[RECORDS]
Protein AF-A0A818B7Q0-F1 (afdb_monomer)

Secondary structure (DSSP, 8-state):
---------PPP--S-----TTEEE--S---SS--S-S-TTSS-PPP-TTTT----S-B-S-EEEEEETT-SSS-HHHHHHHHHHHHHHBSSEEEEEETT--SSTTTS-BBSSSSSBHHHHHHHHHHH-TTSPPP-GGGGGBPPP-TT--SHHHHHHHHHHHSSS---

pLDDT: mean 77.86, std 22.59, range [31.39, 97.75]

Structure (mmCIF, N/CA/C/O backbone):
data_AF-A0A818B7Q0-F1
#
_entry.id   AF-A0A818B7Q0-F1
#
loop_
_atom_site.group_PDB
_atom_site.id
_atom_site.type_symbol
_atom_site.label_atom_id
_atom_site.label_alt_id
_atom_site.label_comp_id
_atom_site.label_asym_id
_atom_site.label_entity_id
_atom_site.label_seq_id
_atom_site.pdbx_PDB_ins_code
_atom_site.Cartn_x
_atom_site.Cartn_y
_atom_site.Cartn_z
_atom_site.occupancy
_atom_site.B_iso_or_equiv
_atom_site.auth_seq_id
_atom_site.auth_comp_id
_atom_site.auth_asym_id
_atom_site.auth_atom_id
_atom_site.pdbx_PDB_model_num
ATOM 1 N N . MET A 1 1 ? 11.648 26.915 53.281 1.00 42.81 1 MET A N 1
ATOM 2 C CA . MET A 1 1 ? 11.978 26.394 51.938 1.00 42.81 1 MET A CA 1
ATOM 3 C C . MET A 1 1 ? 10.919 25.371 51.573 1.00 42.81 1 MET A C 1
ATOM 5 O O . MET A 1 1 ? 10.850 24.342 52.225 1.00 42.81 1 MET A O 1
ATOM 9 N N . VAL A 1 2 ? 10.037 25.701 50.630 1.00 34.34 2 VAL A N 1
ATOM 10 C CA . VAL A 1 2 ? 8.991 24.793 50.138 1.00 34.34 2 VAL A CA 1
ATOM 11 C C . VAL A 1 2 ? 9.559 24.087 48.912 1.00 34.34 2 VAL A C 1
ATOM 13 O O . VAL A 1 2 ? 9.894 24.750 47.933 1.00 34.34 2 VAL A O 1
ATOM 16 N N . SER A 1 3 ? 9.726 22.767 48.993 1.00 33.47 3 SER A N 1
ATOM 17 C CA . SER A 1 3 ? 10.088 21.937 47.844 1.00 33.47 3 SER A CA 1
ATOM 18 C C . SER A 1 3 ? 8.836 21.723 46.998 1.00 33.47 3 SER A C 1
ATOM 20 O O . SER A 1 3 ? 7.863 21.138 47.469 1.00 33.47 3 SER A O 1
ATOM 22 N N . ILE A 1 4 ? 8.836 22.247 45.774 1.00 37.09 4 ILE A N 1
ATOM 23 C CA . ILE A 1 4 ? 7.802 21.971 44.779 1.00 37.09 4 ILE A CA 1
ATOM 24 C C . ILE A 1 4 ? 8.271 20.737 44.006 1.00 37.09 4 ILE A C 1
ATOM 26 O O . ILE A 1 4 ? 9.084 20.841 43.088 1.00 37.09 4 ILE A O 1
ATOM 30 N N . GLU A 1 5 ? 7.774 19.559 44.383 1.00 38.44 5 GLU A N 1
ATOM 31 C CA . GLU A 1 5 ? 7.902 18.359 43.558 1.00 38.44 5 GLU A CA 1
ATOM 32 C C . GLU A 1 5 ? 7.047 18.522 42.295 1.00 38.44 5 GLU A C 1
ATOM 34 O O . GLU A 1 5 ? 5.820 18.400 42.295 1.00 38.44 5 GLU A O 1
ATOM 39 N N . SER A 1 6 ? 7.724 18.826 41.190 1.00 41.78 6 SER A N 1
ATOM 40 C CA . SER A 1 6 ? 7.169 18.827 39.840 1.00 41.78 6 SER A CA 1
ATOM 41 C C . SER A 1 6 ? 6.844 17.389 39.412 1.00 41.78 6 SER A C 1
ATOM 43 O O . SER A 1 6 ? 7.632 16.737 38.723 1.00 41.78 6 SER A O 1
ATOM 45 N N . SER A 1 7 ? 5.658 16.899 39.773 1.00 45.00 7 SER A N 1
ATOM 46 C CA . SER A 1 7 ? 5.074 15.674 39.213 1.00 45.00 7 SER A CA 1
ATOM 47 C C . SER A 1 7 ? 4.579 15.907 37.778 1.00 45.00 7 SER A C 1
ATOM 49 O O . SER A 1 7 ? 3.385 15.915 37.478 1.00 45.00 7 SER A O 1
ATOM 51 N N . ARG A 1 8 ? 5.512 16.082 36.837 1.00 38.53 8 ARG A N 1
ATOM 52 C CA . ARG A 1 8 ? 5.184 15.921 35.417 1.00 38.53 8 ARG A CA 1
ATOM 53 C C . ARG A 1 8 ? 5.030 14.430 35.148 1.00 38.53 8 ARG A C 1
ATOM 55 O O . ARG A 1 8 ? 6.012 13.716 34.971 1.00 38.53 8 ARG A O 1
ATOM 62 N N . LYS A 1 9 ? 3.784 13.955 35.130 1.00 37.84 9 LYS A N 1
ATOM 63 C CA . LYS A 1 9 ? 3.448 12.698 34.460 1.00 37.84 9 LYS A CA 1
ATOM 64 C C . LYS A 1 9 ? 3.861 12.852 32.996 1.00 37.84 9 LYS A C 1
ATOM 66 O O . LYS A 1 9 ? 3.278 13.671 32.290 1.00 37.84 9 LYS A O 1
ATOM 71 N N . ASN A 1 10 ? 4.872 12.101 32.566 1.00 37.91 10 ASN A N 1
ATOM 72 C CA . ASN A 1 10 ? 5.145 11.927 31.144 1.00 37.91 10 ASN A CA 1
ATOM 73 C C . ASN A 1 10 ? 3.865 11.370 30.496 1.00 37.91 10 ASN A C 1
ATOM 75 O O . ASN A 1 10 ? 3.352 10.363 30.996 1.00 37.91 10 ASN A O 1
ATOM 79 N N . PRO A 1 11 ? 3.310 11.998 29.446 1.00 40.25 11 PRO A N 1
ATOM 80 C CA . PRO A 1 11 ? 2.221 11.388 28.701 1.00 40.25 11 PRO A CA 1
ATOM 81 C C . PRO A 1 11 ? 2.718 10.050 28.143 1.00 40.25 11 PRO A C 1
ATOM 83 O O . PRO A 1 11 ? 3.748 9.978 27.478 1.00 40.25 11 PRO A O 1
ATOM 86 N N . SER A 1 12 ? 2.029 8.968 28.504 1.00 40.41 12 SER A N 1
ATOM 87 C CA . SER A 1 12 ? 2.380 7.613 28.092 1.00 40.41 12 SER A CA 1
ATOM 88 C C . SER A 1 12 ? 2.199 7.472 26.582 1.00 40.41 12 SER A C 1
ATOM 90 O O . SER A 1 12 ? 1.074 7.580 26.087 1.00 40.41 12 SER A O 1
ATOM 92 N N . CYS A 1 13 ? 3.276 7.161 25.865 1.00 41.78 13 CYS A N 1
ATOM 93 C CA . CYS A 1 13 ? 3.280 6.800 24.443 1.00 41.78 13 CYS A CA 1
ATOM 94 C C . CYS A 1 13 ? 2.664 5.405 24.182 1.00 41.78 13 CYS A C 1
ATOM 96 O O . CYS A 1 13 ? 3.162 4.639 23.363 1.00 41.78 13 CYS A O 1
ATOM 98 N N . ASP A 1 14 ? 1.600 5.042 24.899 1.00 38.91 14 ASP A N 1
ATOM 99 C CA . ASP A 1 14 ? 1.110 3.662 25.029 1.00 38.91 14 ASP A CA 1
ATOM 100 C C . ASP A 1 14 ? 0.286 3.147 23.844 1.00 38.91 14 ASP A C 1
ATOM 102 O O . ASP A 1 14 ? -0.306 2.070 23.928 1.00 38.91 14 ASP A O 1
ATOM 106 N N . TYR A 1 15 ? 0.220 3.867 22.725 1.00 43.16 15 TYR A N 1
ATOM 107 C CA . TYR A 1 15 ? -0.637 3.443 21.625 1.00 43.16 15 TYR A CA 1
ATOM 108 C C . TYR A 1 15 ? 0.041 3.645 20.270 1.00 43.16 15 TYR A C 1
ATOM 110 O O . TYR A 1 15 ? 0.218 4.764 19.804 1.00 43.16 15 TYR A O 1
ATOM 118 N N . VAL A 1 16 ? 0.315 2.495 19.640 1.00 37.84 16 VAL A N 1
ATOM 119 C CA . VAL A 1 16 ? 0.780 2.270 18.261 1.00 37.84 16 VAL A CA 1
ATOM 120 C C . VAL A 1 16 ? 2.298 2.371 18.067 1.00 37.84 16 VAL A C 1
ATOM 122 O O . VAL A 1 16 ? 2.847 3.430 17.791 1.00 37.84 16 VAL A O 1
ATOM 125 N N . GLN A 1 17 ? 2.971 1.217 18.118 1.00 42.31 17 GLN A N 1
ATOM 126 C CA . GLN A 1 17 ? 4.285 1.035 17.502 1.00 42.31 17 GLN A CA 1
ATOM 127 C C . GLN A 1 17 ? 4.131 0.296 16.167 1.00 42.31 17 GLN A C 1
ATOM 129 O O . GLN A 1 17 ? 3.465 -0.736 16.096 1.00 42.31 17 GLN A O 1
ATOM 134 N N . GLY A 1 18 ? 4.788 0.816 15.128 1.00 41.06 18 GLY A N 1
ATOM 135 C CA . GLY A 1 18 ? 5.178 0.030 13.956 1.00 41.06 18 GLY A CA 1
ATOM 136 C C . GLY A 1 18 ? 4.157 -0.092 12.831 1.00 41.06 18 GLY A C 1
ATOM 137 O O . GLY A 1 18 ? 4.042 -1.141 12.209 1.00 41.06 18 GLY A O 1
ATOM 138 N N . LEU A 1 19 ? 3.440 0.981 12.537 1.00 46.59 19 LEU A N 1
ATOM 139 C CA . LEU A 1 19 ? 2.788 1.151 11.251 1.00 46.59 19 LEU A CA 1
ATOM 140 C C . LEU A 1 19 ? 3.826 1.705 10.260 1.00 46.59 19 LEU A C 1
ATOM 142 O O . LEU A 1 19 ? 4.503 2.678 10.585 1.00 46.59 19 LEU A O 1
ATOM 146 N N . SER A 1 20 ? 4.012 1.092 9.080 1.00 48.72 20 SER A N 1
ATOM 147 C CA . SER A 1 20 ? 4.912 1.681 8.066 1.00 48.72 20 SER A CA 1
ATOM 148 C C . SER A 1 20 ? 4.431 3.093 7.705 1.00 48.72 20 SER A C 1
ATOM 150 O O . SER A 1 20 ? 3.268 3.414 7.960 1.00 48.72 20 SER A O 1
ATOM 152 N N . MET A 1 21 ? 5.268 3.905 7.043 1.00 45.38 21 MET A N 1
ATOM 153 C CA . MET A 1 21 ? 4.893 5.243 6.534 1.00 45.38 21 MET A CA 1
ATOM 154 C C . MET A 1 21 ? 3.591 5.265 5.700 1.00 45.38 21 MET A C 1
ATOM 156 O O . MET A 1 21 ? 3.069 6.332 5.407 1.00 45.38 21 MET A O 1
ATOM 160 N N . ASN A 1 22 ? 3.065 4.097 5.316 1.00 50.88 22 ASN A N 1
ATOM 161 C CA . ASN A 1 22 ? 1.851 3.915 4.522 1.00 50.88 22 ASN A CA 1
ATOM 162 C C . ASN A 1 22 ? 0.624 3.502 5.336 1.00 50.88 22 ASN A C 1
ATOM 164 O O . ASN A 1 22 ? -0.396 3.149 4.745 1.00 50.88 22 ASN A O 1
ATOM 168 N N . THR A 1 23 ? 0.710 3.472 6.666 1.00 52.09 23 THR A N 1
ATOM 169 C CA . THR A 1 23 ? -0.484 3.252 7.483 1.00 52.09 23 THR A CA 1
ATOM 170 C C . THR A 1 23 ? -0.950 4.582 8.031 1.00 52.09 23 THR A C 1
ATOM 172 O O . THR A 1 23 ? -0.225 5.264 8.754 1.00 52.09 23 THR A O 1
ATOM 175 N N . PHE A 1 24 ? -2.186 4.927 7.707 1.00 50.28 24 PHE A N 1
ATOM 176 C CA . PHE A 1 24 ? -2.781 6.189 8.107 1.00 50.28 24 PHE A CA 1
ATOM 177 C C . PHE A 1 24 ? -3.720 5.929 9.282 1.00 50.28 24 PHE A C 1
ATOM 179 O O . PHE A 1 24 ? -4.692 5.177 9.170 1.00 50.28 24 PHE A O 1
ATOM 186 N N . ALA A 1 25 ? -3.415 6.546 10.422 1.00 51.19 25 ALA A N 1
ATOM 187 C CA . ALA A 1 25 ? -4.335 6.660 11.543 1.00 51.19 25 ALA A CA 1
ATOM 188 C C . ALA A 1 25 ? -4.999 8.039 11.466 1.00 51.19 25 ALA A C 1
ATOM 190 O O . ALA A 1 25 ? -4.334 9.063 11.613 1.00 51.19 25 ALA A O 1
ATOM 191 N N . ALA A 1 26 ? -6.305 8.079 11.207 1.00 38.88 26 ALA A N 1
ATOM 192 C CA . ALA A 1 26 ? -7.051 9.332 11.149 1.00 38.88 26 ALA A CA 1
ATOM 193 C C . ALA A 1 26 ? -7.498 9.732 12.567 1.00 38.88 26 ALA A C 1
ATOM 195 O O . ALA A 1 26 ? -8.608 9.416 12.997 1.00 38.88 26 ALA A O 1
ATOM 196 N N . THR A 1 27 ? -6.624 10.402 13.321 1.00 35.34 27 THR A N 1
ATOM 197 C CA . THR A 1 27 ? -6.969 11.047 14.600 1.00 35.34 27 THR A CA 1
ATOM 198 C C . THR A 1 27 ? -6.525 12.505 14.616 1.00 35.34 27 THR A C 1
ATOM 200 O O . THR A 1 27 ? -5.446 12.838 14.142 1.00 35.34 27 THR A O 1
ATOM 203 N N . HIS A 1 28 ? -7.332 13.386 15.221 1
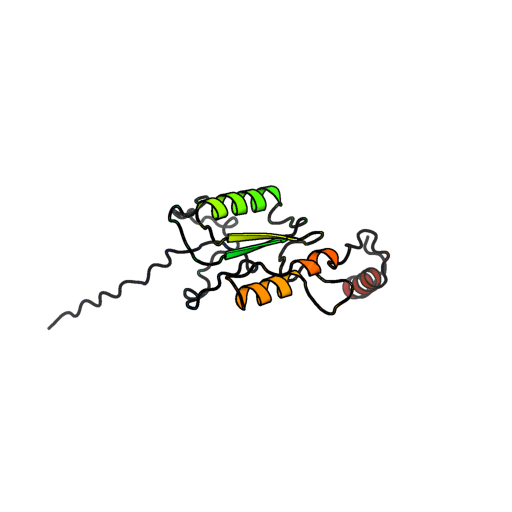.00 31.39 28 HIS A N 1
ATOM 204 C CA . HIS A 1 28 ? -7.011 14.813 15.416 1.00 31.39 28 HIS A CA 1
ATOM 205 C C . HIS A 1 28 ? -5.870 15.082 16.417 1.00 31.39 28 HIS A C 1
ATOM 207 O O . HIS A 1 28 ? -5.533 16.230 16.687 1.00 31.39 28 HIS A O 1
ATOM 213 N N . VAL A 1 29 ? -5.266 14.028 16.960 1.00 36.72 29 VAL A N 1
ATOM 214 C CA . VAL A 1 29 ? -4.089 14.086 17.821 1.00 36.72 29 VAL A CA 1
ATOM 215 C C . VAL A 1 29 ? -3.120 13.060 17.251 1.00 36.72 29 VAL A C 1
ATOM 217 O O . VAL A 1 29 ? -3.306 11.858 17.448 1.00 36.72 29 VAL A O 1
ATOM 220 N N . MET A 1 30 ? -2.147 13.519 16.464 1.00 35.66 30 MET A N 1
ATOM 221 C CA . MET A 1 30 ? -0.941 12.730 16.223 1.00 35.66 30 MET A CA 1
[/RECORDS]
ACTIVITY
Your copy should hold the lines from the one with "ATOM 197 C CA" up to and including the one with "ATOM 204 C CA", exactly as in the data above, and no pictures.

EXERCISE SOLUTION
ATOM 197 C CA . THR A 1 27 ? -6.969 11.047 14.600 1.00 35.34 27 THR A CA 1
ATOM 198 C C . THR A 1 27 ? -6.525 12.505 14.616 1.00 35.34 27 THR A C 1
ATOM 200 O O . THR A 1 27 ? -5.446 12.838 14.142 1.00 35.34 27 THR A O 1
ATOM 203 N N . HIS A 1 28 ? -7.332 13.386 15.221 1
.00 31.39 28 HIS A N 1
ATOM 204 C CA . HIS A 1 28 ? -7.011 14.813 15.416 1.00 31.39 28 HIS A CA 1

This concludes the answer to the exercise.